Example: click analytics

For URL shortener analytics, every redirect can produce a click event.

Bad design:

Redirect request → write analytics to DB → return redirect

This makes the user wait.

Better design:

Redirect request → publish click event → return redirect
                 → analytics worker processes later

A good interview phrase:

I would keep the redirect path fast and publish click events to a queue. Analytics workers can process them asynchronously, so spikes in analytics traffic do not slow down redirects.

Common deep dives

Good write-heavy deep dives include:

  • queue partitioning
  • retry and dead letter queue
  • idempotency
  • batching
  • backpressure
  • consumer lag
  • data retention
  • exactly-once vs at-least-once processing

Consistency tradeoff

Many write-heavy systems are eventually consistent.

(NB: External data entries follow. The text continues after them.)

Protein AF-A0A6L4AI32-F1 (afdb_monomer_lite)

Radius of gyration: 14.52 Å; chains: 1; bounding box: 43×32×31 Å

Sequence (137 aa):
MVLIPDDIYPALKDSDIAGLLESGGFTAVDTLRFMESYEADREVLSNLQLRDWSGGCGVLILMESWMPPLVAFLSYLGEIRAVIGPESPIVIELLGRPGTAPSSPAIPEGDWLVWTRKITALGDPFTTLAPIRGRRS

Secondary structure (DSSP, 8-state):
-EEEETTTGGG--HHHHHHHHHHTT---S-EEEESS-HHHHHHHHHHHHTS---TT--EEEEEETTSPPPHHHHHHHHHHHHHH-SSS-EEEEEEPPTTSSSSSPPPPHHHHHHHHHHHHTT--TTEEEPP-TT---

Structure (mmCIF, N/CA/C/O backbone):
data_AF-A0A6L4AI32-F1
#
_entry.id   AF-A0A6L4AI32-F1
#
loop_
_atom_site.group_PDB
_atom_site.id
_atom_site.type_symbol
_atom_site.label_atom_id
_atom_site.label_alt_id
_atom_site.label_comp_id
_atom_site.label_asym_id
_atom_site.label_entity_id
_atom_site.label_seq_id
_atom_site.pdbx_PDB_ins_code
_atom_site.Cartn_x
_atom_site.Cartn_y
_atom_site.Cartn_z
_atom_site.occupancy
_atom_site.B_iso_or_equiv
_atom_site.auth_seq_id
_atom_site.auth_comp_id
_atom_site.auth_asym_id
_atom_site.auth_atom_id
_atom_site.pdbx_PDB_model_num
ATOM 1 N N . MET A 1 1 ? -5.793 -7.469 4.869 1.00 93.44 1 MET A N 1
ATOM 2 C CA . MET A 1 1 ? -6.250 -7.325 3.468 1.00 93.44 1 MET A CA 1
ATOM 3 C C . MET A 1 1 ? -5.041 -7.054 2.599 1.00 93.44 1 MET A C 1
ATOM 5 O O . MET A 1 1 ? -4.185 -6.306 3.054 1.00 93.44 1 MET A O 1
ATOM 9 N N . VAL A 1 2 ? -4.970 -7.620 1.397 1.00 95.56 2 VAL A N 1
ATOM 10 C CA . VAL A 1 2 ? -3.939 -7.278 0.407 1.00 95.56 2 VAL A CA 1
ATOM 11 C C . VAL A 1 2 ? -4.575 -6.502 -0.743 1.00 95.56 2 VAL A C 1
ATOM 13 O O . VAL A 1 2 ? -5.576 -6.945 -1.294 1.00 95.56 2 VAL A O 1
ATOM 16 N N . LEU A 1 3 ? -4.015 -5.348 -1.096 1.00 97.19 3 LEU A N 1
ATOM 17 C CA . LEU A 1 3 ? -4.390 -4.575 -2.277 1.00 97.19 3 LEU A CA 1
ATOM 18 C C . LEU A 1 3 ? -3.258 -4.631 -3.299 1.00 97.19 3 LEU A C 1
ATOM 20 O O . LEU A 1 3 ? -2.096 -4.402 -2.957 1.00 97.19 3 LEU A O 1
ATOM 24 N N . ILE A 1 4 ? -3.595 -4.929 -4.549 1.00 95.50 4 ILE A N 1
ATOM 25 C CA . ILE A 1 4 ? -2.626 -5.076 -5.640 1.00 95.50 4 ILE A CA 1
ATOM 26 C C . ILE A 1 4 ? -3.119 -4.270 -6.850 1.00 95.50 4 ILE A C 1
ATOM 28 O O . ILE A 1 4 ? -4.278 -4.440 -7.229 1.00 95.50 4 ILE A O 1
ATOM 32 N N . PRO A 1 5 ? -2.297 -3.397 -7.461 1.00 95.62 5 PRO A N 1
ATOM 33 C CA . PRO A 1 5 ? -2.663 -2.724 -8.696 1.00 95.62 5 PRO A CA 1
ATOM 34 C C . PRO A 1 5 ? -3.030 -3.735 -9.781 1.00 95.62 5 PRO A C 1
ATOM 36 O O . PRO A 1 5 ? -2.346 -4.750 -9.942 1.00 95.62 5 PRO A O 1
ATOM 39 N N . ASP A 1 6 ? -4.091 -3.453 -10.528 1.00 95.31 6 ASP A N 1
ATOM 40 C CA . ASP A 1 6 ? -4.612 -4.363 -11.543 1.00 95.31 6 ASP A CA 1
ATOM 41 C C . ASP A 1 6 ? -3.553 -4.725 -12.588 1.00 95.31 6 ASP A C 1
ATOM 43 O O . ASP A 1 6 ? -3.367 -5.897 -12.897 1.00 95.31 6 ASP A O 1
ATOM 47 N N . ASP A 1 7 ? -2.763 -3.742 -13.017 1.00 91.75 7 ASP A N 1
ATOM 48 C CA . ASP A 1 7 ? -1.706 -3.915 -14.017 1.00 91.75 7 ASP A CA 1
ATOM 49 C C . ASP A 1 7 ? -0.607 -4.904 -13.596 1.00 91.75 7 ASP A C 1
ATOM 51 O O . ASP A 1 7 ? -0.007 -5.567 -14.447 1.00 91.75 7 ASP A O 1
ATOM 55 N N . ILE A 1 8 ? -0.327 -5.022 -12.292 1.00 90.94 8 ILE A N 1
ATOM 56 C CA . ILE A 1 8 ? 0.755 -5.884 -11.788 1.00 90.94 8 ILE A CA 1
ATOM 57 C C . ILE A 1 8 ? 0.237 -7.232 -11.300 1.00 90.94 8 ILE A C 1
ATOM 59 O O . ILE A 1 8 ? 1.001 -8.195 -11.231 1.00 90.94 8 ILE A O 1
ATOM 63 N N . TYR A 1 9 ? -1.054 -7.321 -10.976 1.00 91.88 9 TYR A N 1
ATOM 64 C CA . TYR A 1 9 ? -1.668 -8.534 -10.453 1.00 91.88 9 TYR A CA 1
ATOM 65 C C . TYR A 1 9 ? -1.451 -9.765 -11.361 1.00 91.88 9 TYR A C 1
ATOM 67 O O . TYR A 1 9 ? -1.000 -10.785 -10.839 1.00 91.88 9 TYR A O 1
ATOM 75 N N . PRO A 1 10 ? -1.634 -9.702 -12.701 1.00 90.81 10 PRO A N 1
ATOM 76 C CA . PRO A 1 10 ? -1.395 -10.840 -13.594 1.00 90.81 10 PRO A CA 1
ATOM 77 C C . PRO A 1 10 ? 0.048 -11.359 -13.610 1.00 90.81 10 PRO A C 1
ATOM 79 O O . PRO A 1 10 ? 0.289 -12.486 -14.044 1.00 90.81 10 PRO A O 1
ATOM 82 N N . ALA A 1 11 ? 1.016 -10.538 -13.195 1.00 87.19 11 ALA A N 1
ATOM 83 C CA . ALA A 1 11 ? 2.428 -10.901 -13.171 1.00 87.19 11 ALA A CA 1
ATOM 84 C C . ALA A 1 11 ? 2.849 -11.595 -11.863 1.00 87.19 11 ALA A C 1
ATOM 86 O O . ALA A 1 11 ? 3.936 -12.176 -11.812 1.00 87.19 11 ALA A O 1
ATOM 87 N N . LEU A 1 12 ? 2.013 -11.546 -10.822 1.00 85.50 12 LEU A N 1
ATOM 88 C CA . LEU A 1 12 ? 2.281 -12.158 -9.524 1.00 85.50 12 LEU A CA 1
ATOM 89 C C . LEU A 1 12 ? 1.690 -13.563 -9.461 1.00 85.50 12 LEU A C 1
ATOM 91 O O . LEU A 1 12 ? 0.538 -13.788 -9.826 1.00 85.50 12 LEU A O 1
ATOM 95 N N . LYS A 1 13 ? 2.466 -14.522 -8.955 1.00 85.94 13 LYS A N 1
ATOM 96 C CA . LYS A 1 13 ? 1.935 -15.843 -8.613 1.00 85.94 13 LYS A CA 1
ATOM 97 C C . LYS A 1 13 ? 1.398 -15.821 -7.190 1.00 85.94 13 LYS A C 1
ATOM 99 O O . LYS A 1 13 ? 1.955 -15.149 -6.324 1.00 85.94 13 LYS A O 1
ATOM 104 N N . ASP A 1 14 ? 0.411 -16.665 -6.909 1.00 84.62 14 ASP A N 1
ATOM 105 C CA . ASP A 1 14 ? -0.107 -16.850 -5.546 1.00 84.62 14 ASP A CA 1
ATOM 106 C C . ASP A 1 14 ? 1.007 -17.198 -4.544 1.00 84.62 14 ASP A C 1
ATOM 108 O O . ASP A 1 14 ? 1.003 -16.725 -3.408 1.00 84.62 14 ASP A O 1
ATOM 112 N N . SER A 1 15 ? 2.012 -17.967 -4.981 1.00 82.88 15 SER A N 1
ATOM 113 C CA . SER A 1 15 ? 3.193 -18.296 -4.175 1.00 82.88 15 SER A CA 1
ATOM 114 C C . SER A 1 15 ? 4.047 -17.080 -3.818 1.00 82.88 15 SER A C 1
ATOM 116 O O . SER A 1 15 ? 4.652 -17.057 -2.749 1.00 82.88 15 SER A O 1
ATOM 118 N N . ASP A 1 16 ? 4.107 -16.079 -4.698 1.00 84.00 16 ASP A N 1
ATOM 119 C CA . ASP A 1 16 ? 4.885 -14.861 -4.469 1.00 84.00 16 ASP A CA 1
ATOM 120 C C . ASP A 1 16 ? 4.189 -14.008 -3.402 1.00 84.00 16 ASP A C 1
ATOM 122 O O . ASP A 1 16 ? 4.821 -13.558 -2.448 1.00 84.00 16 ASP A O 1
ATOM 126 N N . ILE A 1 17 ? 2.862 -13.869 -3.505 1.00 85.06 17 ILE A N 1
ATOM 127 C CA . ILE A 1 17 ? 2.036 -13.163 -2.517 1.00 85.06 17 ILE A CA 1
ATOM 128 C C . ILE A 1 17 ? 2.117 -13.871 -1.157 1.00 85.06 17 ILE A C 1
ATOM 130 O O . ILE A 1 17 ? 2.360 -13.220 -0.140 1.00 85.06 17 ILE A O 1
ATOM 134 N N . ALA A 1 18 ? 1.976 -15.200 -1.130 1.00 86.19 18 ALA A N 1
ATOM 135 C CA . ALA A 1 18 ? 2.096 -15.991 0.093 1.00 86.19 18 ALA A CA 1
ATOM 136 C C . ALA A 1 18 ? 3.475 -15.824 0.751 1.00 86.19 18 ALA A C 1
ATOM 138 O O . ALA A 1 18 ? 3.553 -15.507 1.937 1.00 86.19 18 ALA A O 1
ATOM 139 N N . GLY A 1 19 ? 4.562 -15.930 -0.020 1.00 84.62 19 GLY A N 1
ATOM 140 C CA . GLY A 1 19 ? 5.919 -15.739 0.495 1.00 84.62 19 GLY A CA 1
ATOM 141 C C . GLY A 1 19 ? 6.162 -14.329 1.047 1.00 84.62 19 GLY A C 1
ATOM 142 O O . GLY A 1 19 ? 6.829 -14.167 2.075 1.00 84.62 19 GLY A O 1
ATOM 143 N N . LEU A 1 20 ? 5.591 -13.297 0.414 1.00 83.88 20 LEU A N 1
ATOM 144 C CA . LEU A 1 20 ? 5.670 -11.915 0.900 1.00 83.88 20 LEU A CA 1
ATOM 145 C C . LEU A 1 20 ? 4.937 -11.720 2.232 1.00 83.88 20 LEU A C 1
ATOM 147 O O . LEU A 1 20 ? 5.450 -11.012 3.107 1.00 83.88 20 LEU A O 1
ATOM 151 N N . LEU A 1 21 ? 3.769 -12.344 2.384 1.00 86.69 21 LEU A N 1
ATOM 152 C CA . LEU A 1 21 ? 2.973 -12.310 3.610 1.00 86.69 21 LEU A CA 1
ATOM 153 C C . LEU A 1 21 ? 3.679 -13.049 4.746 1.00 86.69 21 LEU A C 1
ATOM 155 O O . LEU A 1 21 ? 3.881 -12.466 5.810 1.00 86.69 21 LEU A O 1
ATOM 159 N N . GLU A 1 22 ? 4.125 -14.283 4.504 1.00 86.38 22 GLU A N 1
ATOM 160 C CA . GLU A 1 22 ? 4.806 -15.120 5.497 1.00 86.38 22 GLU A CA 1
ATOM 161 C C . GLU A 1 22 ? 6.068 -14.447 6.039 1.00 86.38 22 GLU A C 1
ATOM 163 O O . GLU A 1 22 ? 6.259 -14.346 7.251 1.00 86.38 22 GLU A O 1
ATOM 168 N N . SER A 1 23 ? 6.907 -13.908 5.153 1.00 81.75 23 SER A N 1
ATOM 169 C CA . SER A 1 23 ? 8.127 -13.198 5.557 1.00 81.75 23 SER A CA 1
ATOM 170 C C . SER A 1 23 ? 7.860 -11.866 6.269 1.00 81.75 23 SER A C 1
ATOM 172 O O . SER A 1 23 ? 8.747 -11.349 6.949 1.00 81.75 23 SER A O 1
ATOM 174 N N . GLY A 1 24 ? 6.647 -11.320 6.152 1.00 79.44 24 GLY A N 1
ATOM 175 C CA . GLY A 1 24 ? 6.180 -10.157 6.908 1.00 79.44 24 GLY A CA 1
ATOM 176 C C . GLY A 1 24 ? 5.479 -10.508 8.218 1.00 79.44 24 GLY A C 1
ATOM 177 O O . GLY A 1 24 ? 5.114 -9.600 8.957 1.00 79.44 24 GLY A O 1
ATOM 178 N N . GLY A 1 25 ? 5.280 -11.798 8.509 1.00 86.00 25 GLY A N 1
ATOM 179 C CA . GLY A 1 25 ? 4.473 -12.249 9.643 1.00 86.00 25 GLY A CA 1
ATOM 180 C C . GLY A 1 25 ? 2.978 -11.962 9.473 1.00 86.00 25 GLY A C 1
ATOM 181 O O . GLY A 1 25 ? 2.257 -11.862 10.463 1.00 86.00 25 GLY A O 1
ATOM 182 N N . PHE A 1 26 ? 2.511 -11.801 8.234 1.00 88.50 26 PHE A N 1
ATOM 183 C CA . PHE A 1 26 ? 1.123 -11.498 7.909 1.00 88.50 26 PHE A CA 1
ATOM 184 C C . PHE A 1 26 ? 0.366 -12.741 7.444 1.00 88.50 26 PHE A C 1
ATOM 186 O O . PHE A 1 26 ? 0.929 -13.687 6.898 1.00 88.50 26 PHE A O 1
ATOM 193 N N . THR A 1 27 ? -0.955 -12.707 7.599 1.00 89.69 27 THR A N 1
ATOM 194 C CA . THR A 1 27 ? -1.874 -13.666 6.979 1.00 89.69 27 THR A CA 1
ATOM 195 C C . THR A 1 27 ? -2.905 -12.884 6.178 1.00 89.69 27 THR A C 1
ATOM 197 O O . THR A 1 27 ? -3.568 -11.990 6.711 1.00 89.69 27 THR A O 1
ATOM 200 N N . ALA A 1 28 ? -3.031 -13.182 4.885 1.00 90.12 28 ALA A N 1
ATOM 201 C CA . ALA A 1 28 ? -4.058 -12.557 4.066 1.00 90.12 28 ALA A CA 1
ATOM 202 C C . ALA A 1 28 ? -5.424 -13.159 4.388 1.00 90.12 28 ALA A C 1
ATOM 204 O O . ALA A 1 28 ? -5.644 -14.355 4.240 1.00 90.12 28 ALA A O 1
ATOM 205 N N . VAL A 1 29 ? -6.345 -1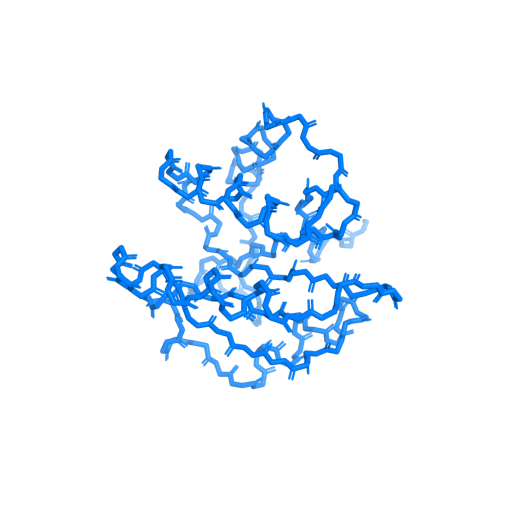2.294 4.807 1.00 89.19 29 VAL A N 1
ATOM 206 C CA . VAL A 1 29 ? -7.772 -12.627 4.902 1.00 89.19 29 VAL A CA 1
ATOM 207 C C . VAL A 1 29 ? -8.417 -12.614 3.517 1.00 89.19 29 VAL A C 1
ATOM 209 O O . VAL A 1 29 ? -9.334 -13.383 3.259 1.00 89.19 29 VAL A O 1
ATOM 212 N N . ASP A 1 30 ? -7.960 -11.711 2.648 1.00 91.50 30 ASP A N 1
ATOM 213 C CA . ASP A 1 30 ? -8.489 -11.512 1.303 1.00 91.50 30 ASP A CA 1
ATOM 214 C C . ASP A 1 30 ? -7.517 -10.653 0.474 1.00 91.50 30 ASP A C 1
ATOM 216 O O . ASP A 1 30 ? -6.660 -9.964 1.055 1.00 91.50 30 ASP A O 1
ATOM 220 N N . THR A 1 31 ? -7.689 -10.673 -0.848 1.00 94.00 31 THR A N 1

This is often acceptable for:

  • analytics
  • counters
  • logs
  • search indexing
  • recommendations

But not acceptable for:

  • payments
  • inventory
  • booking
  • account balance

Common mistakes

  • Writing every event synchronously to a relational database.
  • Ignoring retries and duplicates.
  • Forgetting backpressure.
  • Not thinking about queue growth.
  • Treating analytics like a strongly consistent transaction.

Final takeaway

For write-heavy systems, protect the critical path and process heavy work asynchronously.

A strong answer is:

The write volume is high, so I would buffer events through a queue, partition by a stable key, process with workers, and make consumers idempotent.